Dr. Giuseppe Musolino

 

musolino.press@email.it

www.musolino.jimdo.com

 

 

 

I nuovi crimini del catabolismo, analizzati... per filo e per segno.

 

 

 

L’essere e il tessere

“Il filo collega tutti gli stati dell'esistenza, fra di loro e al loro principio” (Guénon). Splendido esemplare di questo assioma è il ragno, un killer abilissimo che finge di  essere “in altre faccende affaccendato” e intanto tesse la sua tela ed imprigiona la vittima che ignora che sta per essere divorata. Alcuni dicono che il ragno tenda una tela per catturare le sue prede, soddisfacendo così un suo bisogno (evacuare la sostanza) e la sua stessa sopravvivenza; altri sostengono invece che esso, non avendo insita un’idea della sua vittima, le catturi perché “casualmente” tende una tela. Quale che sia la verità, l’esito è quello che conosciamo.

Molti meccanismi all’interno del corpo umano condividono lo stesso disegno “aracnoideo”: noi restiamo ignari nella nostra quotidianità e intanto centinaia di cheti arcani tramano il nostro destino. Ivi compreso quello riguardante lo sviluppo muscolare. Processi anabolici o anticatabolici? Poco importa, alla fine tutto conduce al medesimo risultato.

Ad ogni modo, qui ci occuperemo di anticatabolismo.

 

 

Sul luogo del delitto

Vediamo innanzitutto come avviene il delitto, ovvero come evolve il breakdown proteico indotto dall’allenamento.

Le contrazioni causano un accumulo di calcio dentro la cellula piuttosto che nella sua sede naturale, cioé il reticolo sarcoplasmatico. La prima conseguenza di ciò sarà una riduzione della forza nel prosieguo della seduta. La seconda sarà l’attivazione di proteasi calcio-dipendenti, chiamate calpaine, che, in condizioni normali, risultano inibite da altri elementi chiamati calpastatine (1). Con la liberazione del calcio indotta dall’allenamento, le calpaine entreranno dunque in azione e andranno a “tagliare” via pezzi più o meno larghi di miofibrille.

 

 

Le vittime fatte a pezzi

I frammenti di miofibrille staccati dalle calpaine verranno attaccati a loro volta da meccanismi proteolitici, chiamati ubiquitina-proteasomi. 
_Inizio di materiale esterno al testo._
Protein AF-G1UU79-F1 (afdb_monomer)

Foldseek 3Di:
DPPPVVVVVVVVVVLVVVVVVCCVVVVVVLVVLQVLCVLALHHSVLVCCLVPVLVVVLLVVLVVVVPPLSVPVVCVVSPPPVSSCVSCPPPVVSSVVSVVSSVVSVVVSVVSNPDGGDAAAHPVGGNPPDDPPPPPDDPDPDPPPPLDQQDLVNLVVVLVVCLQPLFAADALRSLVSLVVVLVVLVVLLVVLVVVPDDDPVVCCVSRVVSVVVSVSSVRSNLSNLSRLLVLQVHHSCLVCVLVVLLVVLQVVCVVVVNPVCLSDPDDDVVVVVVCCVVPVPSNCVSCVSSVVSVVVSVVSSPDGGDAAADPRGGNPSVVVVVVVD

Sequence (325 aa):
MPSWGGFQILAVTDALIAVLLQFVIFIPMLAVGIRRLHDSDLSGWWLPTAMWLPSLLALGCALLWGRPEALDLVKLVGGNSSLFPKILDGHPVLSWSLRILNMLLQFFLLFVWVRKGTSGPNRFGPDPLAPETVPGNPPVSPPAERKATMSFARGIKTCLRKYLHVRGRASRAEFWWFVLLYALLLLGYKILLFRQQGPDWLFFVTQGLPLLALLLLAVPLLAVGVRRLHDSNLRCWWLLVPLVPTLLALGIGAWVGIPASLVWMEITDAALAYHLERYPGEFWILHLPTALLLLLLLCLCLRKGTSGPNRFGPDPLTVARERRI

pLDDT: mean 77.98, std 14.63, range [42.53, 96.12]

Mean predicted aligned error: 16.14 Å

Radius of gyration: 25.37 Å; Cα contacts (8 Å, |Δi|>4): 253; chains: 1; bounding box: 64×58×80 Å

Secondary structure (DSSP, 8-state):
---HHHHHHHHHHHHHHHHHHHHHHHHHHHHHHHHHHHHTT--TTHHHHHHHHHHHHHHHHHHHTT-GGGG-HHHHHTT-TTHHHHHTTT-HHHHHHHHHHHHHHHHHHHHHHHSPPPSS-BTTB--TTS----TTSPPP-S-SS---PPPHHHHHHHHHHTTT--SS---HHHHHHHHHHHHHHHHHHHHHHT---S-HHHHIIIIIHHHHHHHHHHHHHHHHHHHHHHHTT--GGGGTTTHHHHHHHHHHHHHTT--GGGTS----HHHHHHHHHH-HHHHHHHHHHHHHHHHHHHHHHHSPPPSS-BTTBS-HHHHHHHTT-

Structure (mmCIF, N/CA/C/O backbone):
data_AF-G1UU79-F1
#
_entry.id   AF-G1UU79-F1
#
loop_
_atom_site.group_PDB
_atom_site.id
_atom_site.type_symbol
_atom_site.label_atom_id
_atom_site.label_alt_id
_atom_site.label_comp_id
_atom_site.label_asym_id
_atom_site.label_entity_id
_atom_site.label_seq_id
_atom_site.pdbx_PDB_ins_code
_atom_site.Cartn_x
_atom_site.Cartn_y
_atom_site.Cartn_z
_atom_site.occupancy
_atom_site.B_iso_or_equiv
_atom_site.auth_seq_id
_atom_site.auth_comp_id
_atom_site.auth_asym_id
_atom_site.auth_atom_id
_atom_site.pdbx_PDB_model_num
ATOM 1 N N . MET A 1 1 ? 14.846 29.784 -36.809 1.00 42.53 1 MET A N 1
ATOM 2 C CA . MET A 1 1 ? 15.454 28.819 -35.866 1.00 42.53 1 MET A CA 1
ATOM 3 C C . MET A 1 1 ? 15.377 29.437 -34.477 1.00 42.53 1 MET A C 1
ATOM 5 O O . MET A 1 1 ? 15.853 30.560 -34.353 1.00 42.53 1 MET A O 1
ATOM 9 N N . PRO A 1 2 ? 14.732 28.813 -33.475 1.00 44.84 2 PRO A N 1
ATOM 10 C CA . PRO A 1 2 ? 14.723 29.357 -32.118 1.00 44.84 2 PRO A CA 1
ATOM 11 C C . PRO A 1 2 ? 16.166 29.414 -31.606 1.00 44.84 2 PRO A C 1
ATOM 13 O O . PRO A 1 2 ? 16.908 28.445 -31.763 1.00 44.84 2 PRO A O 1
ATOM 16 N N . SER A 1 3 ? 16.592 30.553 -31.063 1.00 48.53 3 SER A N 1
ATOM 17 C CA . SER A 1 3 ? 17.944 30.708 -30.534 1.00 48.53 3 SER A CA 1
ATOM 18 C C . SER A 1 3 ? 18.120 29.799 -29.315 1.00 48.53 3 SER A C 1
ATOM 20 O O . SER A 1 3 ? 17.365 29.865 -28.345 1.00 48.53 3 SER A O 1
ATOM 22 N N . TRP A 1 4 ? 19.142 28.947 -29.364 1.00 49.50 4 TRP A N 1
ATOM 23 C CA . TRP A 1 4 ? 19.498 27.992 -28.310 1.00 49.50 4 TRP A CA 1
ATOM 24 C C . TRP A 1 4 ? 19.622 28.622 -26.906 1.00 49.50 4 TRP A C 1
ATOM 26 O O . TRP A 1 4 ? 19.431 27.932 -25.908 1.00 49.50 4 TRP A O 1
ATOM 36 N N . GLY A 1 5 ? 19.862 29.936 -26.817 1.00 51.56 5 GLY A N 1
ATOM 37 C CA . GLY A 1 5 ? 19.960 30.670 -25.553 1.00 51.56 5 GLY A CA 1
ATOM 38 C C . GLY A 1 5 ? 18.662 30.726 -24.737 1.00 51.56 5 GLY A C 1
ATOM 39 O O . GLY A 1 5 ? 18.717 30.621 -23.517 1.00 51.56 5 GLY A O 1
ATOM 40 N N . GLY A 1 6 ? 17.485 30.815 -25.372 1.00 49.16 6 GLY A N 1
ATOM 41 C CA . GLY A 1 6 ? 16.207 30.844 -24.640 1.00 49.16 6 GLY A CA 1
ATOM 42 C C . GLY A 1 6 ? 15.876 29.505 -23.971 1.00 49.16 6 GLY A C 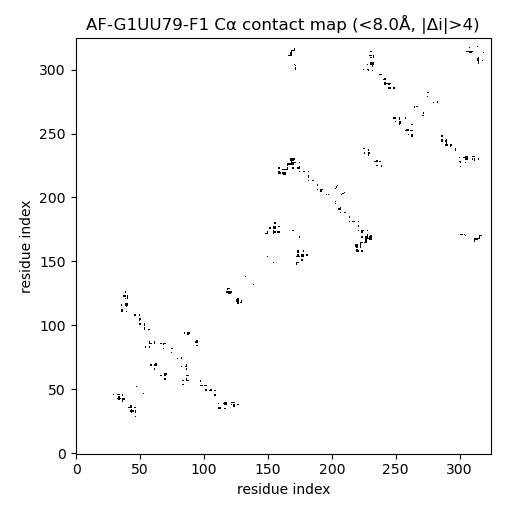1
ATOM 43 O O . GLY A 1 6 ? 15.390 29.469 -22.843 1.00 49.16 6 GLY A O 1
ATOM 44 N N . PHE A 1 7 ? 16.215 28.399 -24.639 1.00 50.00 7 PHE A N 1
ATOM 45 C CA . PHE A 1 7 ? 16.010 27.043 -24.122 1.00 50.00 7 PHE A CA 1
ATOM 46 C C . PHE A 1 7 ? 16.966 26.722 -22.962 1.00 50.00 7 PHE A C 1
ATOM 48 O O . PHE A 1 7 ? 16.570 26.091 -21.985 1.00 50.00 7 PHE A O 1
ATOM 55 N N . GLN A 1 8 ? 18.207 27.216 -23.025 1.00 52.56 8 GLN A N 1
ATOM 56 C CA . GLN A 1 8 ? 19.177 27.073 -21.935 1.00 52.56 8 GLN A CA 1
ATOM 57 C C . GLN A 1 8 ? 18.784 27.881 -20.689 1.00 52.56 8 GLN A C 1
ATOM 59 O O . GLN A 1 8 ? 18.909 27.371 -19.579 1.00 52.56 8 GLN A O 1
ATOM 64 N N . ILE A 1 9 ? 18.260 29.102 -20.848 1.00 56.16 9 ILE A N 1
ATOM 65 C CA . ILE A 1 9 ? 17.803 29.931 -19.718 1.00 56.16 9 ILE A CA 1
ATOM 66 C C . ILE A 1 9 ? 16.595 29.295 -19.019 1.00 56.16 9 ILE A C 1
ATOM 68 O O . ILE A 1 9 ? 16.570 29.239 -17.789 1.00 56.16 9 ILE A O 1
ATOM 72 N N . LEU A 1 10 ? 15.628 28.770 -19.779 1.00 54.28 10 LEU A N 1
ATOM 73 C CA . LEU A 1 10 ? 14.480 28.051 -19.217 1.00 54.28 10 LEU A CA 1
ATOM 74 C C . LEU A 1 10 ? 14.926 26.793 -18.458 1.00 54.28 10 LEU A C 1
ATOM 76 O O . LEU A 1 10 ? 14.552 26.626 -17.303 1.00 54.28 10 LEU A O 1
ATOM 80 N N . ALA A 1 11 ? 15.820 25.983 -19.036 1.00 52.56 11 ALA A N 1
ATOM 81 C CA . ALA A 1 11 ? 16.336 24.779 -18.381 1.00 52.56 11 ALA A CA 1
ATOM 82 C C . ALA A 1 11 ? 17.107 25.072 -17.078 1.00 52.56 11 ALA A C 1
ATOM 84 O O . ALA A 1 11 ? 16.971 24.344 -16.094 1.00 52.56 11 ALA A O 1
ATOM 85 N N . VAL A 1 12 ? 17.904 26.147 -17.045 1.00 56.50 12 VAL A N 1
ATOM 86 C CA . VAL A 1 12 ? 18.603 26.588 -15.824 1.00 56.50 12 VAL A CA 1
ATOM 87 C C . VAL A 1 12 ? 17.605 27.089 -14.780 1.00 56.50 12 VAL A C 1
ATOM 89 O O . VAL A 1 12 ? 17.750 26.784 -13.598 1.00 56.50 12 VAL A O 1
ATOM 92 N N . THR A 1 13 ? 16.574 27.817 -15.206 1.00 59.31 13 THR A N 1
ATOM 93 C CA . THR A 1 13 ? 15.526 28.327 -14.312 1.00 59.31 13 THR A CA 1
ATOM 94 C C . THR A 1 13 ? 14.730 27.179 -13.687 1.00 59.31 13 THR A C 1
ATOM 96 O O . THR A 1 13 ? 14.558 27.154 -12.469 1.00 59.31 13 THR A O 1
ATOM 99 N N . ASP A 1 14 ? 14.339 26.179 -14.478 1.00 57.91 14 ASP A N 1
ATOM 100 C CA . ASP A 1 14 ? 13.632 24.987 -13.999 1.00 57.91 14 ASP A CA 1
ATOM 101 C C . ASP A 1 14 ? 14.483 24.168 -13.017 1.00 57.91 14 ASP A C 1
ATOM 103 O O . ASP A 1 14 ? 13.990 23.741 -11.970 1.00 57.91 14 ASP A O 1
ATOM 107 N N . ALA A 1 15 ? 15.781 24.000 -13.298 1.00 57.03 15 ALA A N 1
ATOM 108 C CA . ALA A 1 15 ? 16.706 23.319 -12.394 1.00 57.03 15 ALA A CA 1
ATOM 109 C C . ALA A 1 15 ? 16.856 24.062 -11.054 1.00 57.03 15 ALA A C 1
ATOM 111 O O . ALA A 1 15 ? 16.834 23.435 -9.993 1.00 57.03 15 ALA A O 1
ATOM 112 N N . LEU A 1 16 ? 16.960 25.395 -11.079 1.00 65.00 16 LEU A N 1
ATOM 113 C CA . LEU A 1 16 ? 17.035 26.214 -9.865 1.00 65.00 16 LEU A CA 1
ATOM 114 C C . LEU A 1 16 ? 15.746 26.127 -9.042 1.00 65.00 16 LEU A C 1
ATOM 116 O O . LEU A 1 16 ? 15.810 25.965 -7.823 1.00 65.00 16 LEU A O 1
ATOM 120 N N . ILE A 1 17 ? 14.582 26.177 -9.695 1.00 68.44 17 ILE A N 1
ATOM 121 C CA . ILE A 1 17 ? 13.284 26.007 -9.032 1.00 68.44 17 ILE A CA 1
ATOM 122 C C . ILE A 1 17 ? 13.189 24.618 -8.392 1.00 68.44 17 ILE A C 1
ATOM 124 O O . ILE A 1 17 ? 12.802 24.514 -7.228 1.00 68.44 17 ILE A O 1
ATOM 128 N N . ALA A 1 18 ? 13.582 23.558 -9.103 1.00 62.09 18 ALA A N 1
ATOM 129 C CA . ALA A 1 18 ? 13.568 22.195 -8.578 1.00 62.09 18 ALA A CA 1
ATOM 130 C C . ALA A 1 18 ? 14.458 22.046 -7.333 1.00 62.09 18 ALA A C 1
ATOM 132 O O . ALA A 1 18 ? 14.018 21.482 -6.330 1.00 62.09 18 ALA A O 1
ATOM 133 N N . VAL A 1 19 ? 15.670 22.610 -7.358 1.00 67.50 19 VAL A N 1
ATOM 134 C CA . VAL A 1 19 ? 16.589 22.613 -6.209 1.00 67.50 19 VAL A CA 1
ATOM 135 C C . VAL A 1 19 ? 15.980 23.366 -5.025 1.00 67.50 19 VAL A C 1
ATOM 137 O O . VAL A 1 19 ? 15.963 22.846 -3.909 1.00 67.50 19 VAL A O 1
ATOM 140 N N . LEU A 1 20 ? 15.427 24.561 -5.251 1.00 73.44 20 LEU A N 1
ATOM 141 C CA . LEU A 1 20 ? 14.787 25.351 -4.196 1.00 73.44 20 LEU A CA 1
ATOM 142 C C . LEU A 1 20 ? 13.600 24.607 -3.571 1.00 73.44 20 LEU A C 1
ATOM 144 O O . LEU A 1 20 ? 13.518 24.500 -2.347 1.00 73.44 20 LEU A O 1
ATOM 148 N N . LEU A 1 21 ? 12.714 24.039 -4.393 1.00 71.88 21 LEU A N 1
ATOM 149 C CA . LEU A 1 21 ? 11.583 23.237 -3.921 1.00 71.88 21 LEU A CA 1
ATOM 150 C C . LEU A 1 21 ? 12.048 22.004 -3.139 1.00 71.88 21 LEU A C 1
ATOM 152 O O . LEU A 1 21 ? 11.457 21.668 -2.110 1.00 71.88 21 LEU A O 1
ATOM 156 N N . GLN A 1 22 ? 13.132 21.364 -3.579 1.00 69.00 22 GLN A N 1
ATOM 157 C CA . GLN A 1 22 ? 13.719 20.238 -2.867 1.00 69.00 22 GLN A CA 1
ATOM 158 C C . GLN A 1 22 ? 14.192 20.659 -1.477 1.00 69.00 22 GLN A C 1
ATOM 160 O O . GLN A 1 22 ? 13.852 19.974 -0.521 1.00 69.00 22 GLN A O 1
ATOM 165 N N . PHE A 1 23 ? 14.872 21.798 -1.316 1.00 76.50 23 PHE A N 1
ATOM 166 C CA . PHE A 1 23 ? 15.268 22.297 0.009 1.00 76.50 23 PHE A CA 1
ATOM 167 C C . PHE A 1 23 ? 14.071 22.652 0.900 1.00 76.50 23 PHE A C 1
ATOM 169 O O . PHE A 1 23 ? 14.068 22.294 2.082 1.00 76.50 23 PHE A O 1
ATOM 176 N N . VAL A 1 24 ? 13.039 23.291 0.338 1.00 80.75 24 VAL A N 1
ATOM 177 C CA . VAL A 1 24 ? 11.813 23.666 1.068 1.00 80.75 24 VAL A CA 1
ATOM 178 C C . VAL A 1 24 ? 11.107 22.441 1.650 1.00 80.75 24 VAL A C 1
ATOM 180 O O . VAL A 1 24 ? 10.615 22.499 2.774 1.00 80.75 24 VAL A O 1
ATOM 183 N N . ILE A 1 25 ? 11.079 21.321 0.925 1.00 75.50 25 ILE A N 1
ATOM 184 C CA . ILE A 1 25 ? 10.459 20.071 1.394 1.00 75.50 25 ILE A CA 1
ATOM 185 C C . ILE A 1 25 ? 11.431 19.256 2.259 1.00 75.50 25 ILE A C 1
ATOM 187 O O . ILE A 1 25 ? 11.033 18.646 3.254 1.00 75.50 25 ILE A O 1
ATOM 191 N N . PHE A 1 26 ? 12.713 19.244 1.900 1.00 80.00 26 PHE A N 1
ATOM 192 C CA . PHE A 1 26 ? 13.729 18.413 2.534 1.00 80.00 26 PHE A CA 1
ATOM 193 C C . PHE A 1 26 ? 13.998 18.825 3.979 1.00 80.00 26 PHE A C 1
ATOM 195 O O . PHE A 1 26 ? 14.061 17.954 4.843 1.00 80.00 26 PHE A O 1
ATOM 202 N N . ILE A 1 27 ? 14.108 20.126 4.271 1.00 82.31 27 ILE A N 1
ATOM 203 C CA . ILE A 1 27 ? 14.442 20.605 5.622 1.00 82.31 27 ILE A CA 1
ATOM 204 C C . ILE A 1 27 ? 13.367 20.197 6.654 1.00 82.31 27 ILE A C 1
ATOM 206 O O . ILE A 1 27 ? 13.730 19.583 7.665 1.00 82.31 27 ILE A O 1
ATOM 210 N N . PRO A 1 28 ? 12.055 20.431 6.430 1.00 85.69 28 PRO A N 1
ATOM 211 C CA . PRO A 1 28 ? 11.013 19.952 7.338 1.00 85.69 28 PRO A CA 1
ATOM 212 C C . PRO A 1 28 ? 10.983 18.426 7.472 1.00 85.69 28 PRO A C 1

I proteasomi, scoperti nel 1988 (3), sono presenti nel citosol e nel nucleo della cellula. Prendono il loro nome dal fatto che contengono numerose proteasi, enzimi che tagliano a pezzi le proteine. Lo smontaggio delle proteine ha un ruolo chiave anche nella regolazione del metabolismo generale: in condizioni di necessità (ad esempio il digiuno o certe gravi patologie), infatti, il sistema dei proteasomi diventa più attivo nei muscoli, fornendo aminoacidi per la neoglucogenesi. 

 

 

Il bacio della morte

serial killer uccidono tradizionalmente senza movente, ma devono pur sempre avere un bersaglio. Come fanno allora i proteasomi (che tra l’altro avranno il loro buon movente) a sapere quali proteine attaccare? La risposta è arrivata solo negli ultimi anni e ha valso il Nobel 2004 per la chimica agli israeliani Ciechanover e Hershko e allo statunitense Rose.

Tale risposta risiede nel ruolo svolto dalle ubiquitine, elementi che agiscono da markers, “segnando”, cioè evidenziando le proteine muscolari danneggiate: in questo modo, i proteasomi individueranno le proteine marcate e le attaccheranno, scindendole nei singoli aminoacidi, che poi seguiranno il loro destino (riutilizzazione o produzione di urea).

 

 

Vicoli ciechi

In alcuni studi per nuove terapie anticancro, si è provato a intervenire sul sistema ubiquitina-proteasomi con farmaci inibitori dei proteasomi. Alcune molecole (4, 5) hanno così dimostrato di poter ridurre il catabolismo. Risultato: poiché i proteasomi agiscono da “spazzini”, le scorie nocive non vengono eliminate e si accumulano nel citoplasma. Non sembra dunque una buona strada da perseguire.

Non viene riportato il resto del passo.